To the excitement of many, California’s Medical Cannabis Regulation and Safety Act (MCRSA) does not include a residency requirement akin to those we’ve seen in other states, like Washington. Though in theory this could change, such an about face is unlikely given the proposed rules that dropped a few weeks ago. And though Chapter 5, Section 26054(a) of Proposition 64 (dealing with recreational cannabis regulation) does contain a residency requirement, it is likely the medical and recreational cannabis rules will ultimately be synced, eliminating that requirement. For reference, however, that section of Proposition 64 states:
“[n]o licensing authority shall issue or renew a license to any person that cannot demonstrate continuous California residency from or before January 1, 2015. In the case of an applicant or licensee that is an entity, the entity shall not be considered a resident if any person controlling the entity cannot demonstrate continuous California residency from and before January 1, 2015.”
That residency requirement will expire on December 31, 2019 unless the California state legislature renews it. Also important to note is that even if this residency requirement were to go into effect, it would apply only to “controlling persons.” But again, we believe that as the medical and recreational cannabis rules are finalized and synced up, the residency requirements of Proposition 64 will be eliminated.
But this has not stopped local jurisdictions, including cities and counties, from implementing varying levels of residency requirements, or de facto residency requirements, on their own. For example cannabis licenses in the City of Los Angeles will likely be limited to state residents since the City is issuing first round licenses only to Proposition M Priority eligible applicants (i.e., the ~135 Pre-ICO cannabis collectives currently operating in the City under Prop. D immunity from prosecution). In theory, at least, the proprietors of these businesses, who would have been required to possess qualified patient authorizations, would have needed to be California state residents.
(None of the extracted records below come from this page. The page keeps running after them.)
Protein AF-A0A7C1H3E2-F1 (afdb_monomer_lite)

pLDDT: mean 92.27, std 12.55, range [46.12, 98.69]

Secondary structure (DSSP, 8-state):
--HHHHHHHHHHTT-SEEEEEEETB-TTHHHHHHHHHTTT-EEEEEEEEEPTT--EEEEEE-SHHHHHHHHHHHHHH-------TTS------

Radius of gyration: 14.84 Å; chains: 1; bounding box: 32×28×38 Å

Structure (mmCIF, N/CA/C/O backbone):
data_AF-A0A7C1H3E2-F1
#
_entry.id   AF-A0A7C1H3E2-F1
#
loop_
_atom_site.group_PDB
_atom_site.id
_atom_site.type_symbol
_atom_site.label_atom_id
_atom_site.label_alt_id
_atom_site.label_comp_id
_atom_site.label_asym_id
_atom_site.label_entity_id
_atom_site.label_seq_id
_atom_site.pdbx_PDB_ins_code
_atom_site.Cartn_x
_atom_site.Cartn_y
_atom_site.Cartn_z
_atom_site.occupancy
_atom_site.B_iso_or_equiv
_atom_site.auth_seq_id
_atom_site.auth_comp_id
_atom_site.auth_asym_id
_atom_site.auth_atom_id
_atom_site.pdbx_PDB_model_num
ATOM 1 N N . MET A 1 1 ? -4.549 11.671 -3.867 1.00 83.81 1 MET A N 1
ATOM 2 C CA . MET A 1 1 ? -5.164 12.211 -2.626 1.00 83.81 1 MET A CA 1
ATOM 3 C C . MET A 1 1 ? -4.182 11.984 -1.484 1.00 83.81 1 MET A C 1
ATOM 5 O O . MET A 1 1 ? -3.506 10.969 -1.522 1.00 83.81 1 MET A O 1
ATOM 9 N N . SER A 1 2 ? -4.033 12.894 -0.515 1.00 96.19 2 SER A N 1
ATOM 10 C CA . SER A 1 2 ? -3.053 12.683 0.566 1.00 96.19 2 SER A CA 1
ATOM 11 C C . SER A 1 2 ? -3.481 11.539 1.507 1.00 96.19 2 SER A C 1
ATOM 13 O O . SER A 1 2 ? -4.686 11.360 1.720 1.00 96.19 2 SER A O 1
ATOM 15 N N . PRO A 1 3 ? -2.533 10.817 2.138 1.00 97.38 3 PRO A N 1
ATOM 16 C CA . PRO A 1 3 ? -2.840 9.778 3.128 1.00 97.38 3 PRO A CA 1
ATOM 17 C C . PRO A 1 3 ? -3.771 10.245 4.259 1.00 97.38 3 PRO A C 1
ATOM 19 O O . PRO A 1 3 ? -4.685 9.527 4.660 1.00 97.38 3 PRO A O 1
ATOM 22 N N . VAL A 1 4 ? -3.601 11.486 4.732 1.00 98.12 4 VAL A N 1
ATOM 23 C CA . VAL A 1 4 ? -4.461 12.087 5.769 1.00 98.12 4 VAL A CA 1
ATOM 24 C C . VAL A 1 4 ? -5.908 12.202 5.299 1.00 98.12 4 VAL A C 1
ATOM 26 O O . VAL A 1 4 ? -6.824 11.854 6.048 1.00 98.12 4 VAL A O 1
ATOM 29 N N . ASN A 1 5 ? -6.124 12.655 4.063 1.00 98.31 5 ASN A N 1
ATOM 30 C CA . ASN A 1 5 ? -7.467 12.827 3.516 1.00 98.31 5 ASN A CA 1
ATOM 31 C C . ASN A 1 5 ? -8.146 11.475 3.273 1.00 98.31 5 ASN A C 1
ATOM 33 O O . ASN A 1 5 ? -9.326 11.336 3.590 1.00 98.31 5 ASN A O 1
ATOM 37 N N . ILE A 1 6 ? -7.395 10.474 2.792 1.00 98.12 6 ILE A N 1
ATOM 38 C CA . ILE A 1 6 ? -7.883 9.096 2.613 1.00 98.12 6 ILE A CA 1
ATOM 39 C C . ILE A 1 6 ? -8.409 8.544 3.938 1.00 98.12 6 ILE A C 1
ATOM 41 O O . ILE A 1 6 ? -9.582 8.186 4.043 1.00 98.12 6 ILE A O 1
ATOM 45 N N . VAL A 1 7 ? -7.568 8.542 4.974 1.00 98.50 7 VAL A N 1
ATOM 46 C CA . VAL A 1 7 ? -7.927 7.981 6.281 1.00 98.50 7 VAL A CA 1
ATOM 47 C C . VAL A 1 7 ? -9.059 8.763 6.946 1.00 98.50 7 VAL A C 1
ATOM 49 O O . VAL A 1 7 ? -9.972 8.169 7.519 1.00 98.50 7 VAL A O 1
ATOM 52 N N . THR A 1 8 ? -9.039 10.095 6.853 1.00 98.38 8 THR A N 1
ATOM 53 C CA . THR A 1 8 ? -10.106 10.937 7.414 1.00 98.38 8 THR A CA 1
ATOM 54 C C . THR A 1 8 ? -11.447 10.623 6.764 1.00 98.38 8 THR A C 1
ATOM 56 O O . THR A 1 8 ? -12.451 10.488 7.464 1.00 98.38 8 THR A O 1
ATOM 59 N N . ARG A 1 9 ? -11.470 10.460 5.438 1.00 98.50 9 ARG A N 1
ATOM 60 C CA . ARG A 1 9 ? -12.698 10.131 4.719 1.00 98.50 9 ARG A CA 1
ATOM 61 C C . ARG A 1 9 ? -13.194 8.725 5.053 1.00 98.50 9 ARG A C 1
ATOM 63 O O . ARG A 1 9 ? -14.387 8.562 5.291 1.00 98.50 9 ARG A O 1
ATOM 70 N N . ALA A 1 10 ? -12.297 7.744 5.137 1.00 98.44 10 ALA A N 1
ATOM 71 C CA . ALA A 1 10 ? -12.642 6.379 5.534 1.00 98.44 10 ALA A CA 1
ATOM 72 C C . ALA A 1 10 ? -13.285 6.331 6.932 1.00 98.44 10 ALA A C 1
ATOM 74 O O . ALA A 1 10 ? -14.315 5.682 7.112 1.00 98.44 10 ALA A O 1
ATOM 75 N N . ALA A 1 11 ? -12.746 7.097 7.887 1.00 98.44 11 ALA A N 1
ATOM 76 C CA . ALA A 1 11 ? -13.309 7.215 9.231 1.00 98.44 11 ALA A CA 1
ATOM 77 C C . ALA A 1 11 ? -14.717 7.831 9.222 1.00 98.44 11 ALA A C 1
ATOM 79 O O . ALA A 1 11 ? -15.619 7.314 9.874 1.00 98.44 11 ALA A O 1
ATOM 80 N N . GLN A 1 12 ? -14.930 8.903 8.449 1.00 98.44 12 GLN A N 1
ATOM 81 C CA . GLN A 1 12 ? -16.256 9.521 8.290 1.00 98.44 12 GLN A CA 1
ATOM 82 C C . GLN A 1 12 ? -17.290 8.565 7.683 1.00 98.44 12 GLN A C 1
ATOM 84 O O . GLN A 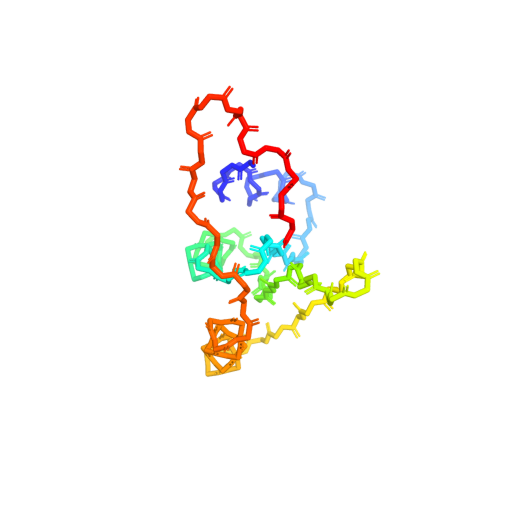1 12 ? -18.479 8.704 7.946 1.00 98.44 12 GLN A O 1
ATOM 89 N N . MET A 1 13 ? -16.841 7.623 6.853 1.00 98.38 13 MET A N 1
ATOM 90 C CA . MET A 1 13 ? -17.686 6.614 6.216 1.00 98.38 13 MET A CA 1
ATOM 91 C C . MET A 1 13 ? -17.907 5.367 7.088 1.00 98.38 13 MET A C 1
ATOM 93 O O . MET A 1 13 ? -18.649 4.481 6.678 1.00 98.38 13 MET A O 1
ATOM 97 N N . GLY A 1 14 ? -17.276 5.277 8.264 1.00 98.19 14 GLY A N 1
ATOM 98 C CA . GLY A 1 14 ? -17.383 4.109 9.141 1.00 98.19 14 GLY A CA 1
ATOM 99 C C . GLY A 1 14 ? -16.698 2.851 8.593 1.00 98.19 14 GLY A C 1
ATOM 100 O O . GLY A 1 14 ? -17.102 1.743 8.935 1.00 98.19 14 GLY A O 1
ATOM 101 N N . LEU 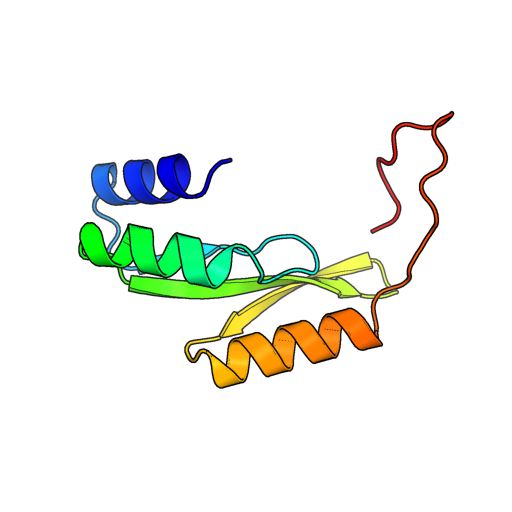A 1 15 ? -15.687 2.996 7.726 1.00 98.56 15 LEU A N 1
ATOM 102 C CA . LEU A 1 15 ? -14.947 1.854 7.182 1.00 98.56 15 LEU A CA 1
ATOM 103 C C . LEU A 1 15 ? -13.997 1.268 8.233 1.00 98.56 15 LEU A C 1
ATOM 105 O O . LEU A 1 15 ? -13.227 2.002 8.846 1.00 98.56 15 LEU A O 1
ATOM 109 N N . GLY A 1 16 ? -14.008 -0.058 8.393 1.00 98.31 16 GLY A N 1
ATOM 110 C CA . GLY A 1 16 ? -13.083 -0.775 9.283 1.00 98.31 16 GLY A CA 1
ATOM 111 C C . GLY A 1 16 ? -11.786 -1.240 8.611 1.00 98.31 16 GLY A C 1
ATOM 112 O O . GLY A 1 16 ? -10.817 -1.548 9.302 1.00 98.31 16 GLY A O 1
ATOM 113 N N . LEU A 1 17 ? -11.755 -1.278 7.276 1.00 98.31 17 LEU A N 1
ATOM 114 C CA . LEU A 1 17 ? -10.638 -1.780 6.479 1.00 98.31 17 LEU A CA 1
ATOM 115 C C . LEU A 1 17 ? -10.449 -0.920 5.229 1.00 98.31 17 LEU A C 1
ATOM 117 O O . LEU A 1 17 ? -11.419 -0.623 4.531 1.00 98.31 17 LEU A O 1
ATOM 121 N N . ILE A 1 18 ? -9.203 -0.561 4.932 1.00 98.38 18 ILE A N 1
ATOM 122 C CA . ILE A 1 18 ? -8.803 0.100 3.686 1.00 98.38 18 ILE A CA 1
ATOM 123 C C . ILE A 1 18 ? -7.513 -0.513 3.132 1.00 98.38 18 ILE A C 1
ATOM 125 O O . ILE A 1 18 ? -6.772 -1.188 3.844 1.00 98.38 18 ILE A O 1
ATOM 129 N N . ALA A 1 19 ? -7.222 -0.230 1.867 1.00 97.94 19 ALA A N 1
ATOM 130 C CA . ALA A 1 19 ? -5.915 -0.433 1.259 1.00 97.94 19 ALA A CA 1
ATOM 131 C C . ALA A 1 19 ? -5.588 0.786 0.390 1.00 97.94 19 ALA A C 1
ATOM 133 O O . ALA A 1 19 ? -6.490 1.376 -0.208 1.00 97.94 19 ALA A O 1
ATOM 134 N N . VAL A 1 20 ? -4.314 1.168 0.329 1.00 97.00 20 VAL A N 1
ATOM 135 C CA . VAL A 1 20 ? -3.818 2.169 -0.626 1.00 97.00 20 VAL A CA 1
ATOM 136 C C . VAL A 1 20 ? -2.932 1.456 -1.629 1.00 97.00 20 VAL A C 1
ATOM 138 O O . VAL A 1 20 ? -2.035 0.717 -1.231 1.00 97.00 20 VAL A O 1
ATOM 141 N N . THR A 1 21 ? -3.222 1.665 -2.910 1.00 97.50 21 THR A N 1
ATOM 142 C CA . THR A 1 21 ? -2.602 0.978 -4.046 1.00 97.50 21 THR A CA 1
ATOM 143 C C . THR A 1 21 ? -2.055 2.020 -5.012 1.00 97.50 21 THR A C 1
ATOM 145 O O . THR A 1 21 ? -2.658 2.292 -6.046 1.00 97.50 21 THR A O 1
ATOM 148 N N . ASP A 1 22 ? -0.945 2.661 -4.644 1.00 95.81 22 ASP A N 1
ATOM 149 C CA . ASP A 1 22 ? -0.278 3.599 -5.550 1.00 95.81 22 ASP A CA 1
ATOM 150 C C . ASP A 1 22 ? 0.332 2.840 -6.743 1.00 95.81 22 ASP A C 1
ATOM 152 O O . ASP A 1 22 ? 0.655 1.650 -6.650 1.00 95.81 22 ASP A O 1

In other words, the City of Los Angeles is limiting licenses to those who have operated locally since at least 2007, which functions as de facto localism.
Los Angeles’ proposed regulations also require applicants provide a detailed plan for hiring local residents, including making an “ongoing good faith effort to ensure that at least 30 percent of hours of their respective workforce be performed by residents of the City of Los Angeles, of which at least 10 percent of their respective workforce shall be performed by Transitional Workers whose primary place of residence is within a 3-mile radius of the proposed Business.”
The city of Oakland has developed what is perhaps one of the most contentious residency requirements via its Equity Permit Program. This program aims to address inequity in the local cannabis industry by prioritizing permit issuance to those with roots in certain identified Oakland neighborhoods that have been historically impacted by disproportionate drug law enforcement, and to members of the Oakland community who have been arrested and convicted of cannabis crimes in Oakland in the last 20 years. The law moves qualifying Equity Applicants, defined as Oakland residents with an annual income at or less than 80% of the City average and who either lived in certain defined Oakland police beats for 10 of the last 20 years, or who have been convicted of a cannabis crime committed in Oakland within the last 20 years, to the front of the cannabis permitting line, and it also creates access to approximately $3.4 million in earmarked interest-free business loans and other assistance.
When issuing permits for any kind of cannabis business, the City must give half (i.e. maintain a 1-to-1 ratio) of all permits issued in its initial issuance phase to these Equity Applicants. Oakland local law also requires dispensary staff be at least 50% Oakland residents, with at least half of those residents from areas identified as having high unemployment or low household incomes.
Other local jurisdictions are implementing or considering similar means of enacting residency restrictions, despite the state’s leniency on the issue. It is therefore imperative to review the local laws under which you intend to operate, particularly if you are not a California state resident.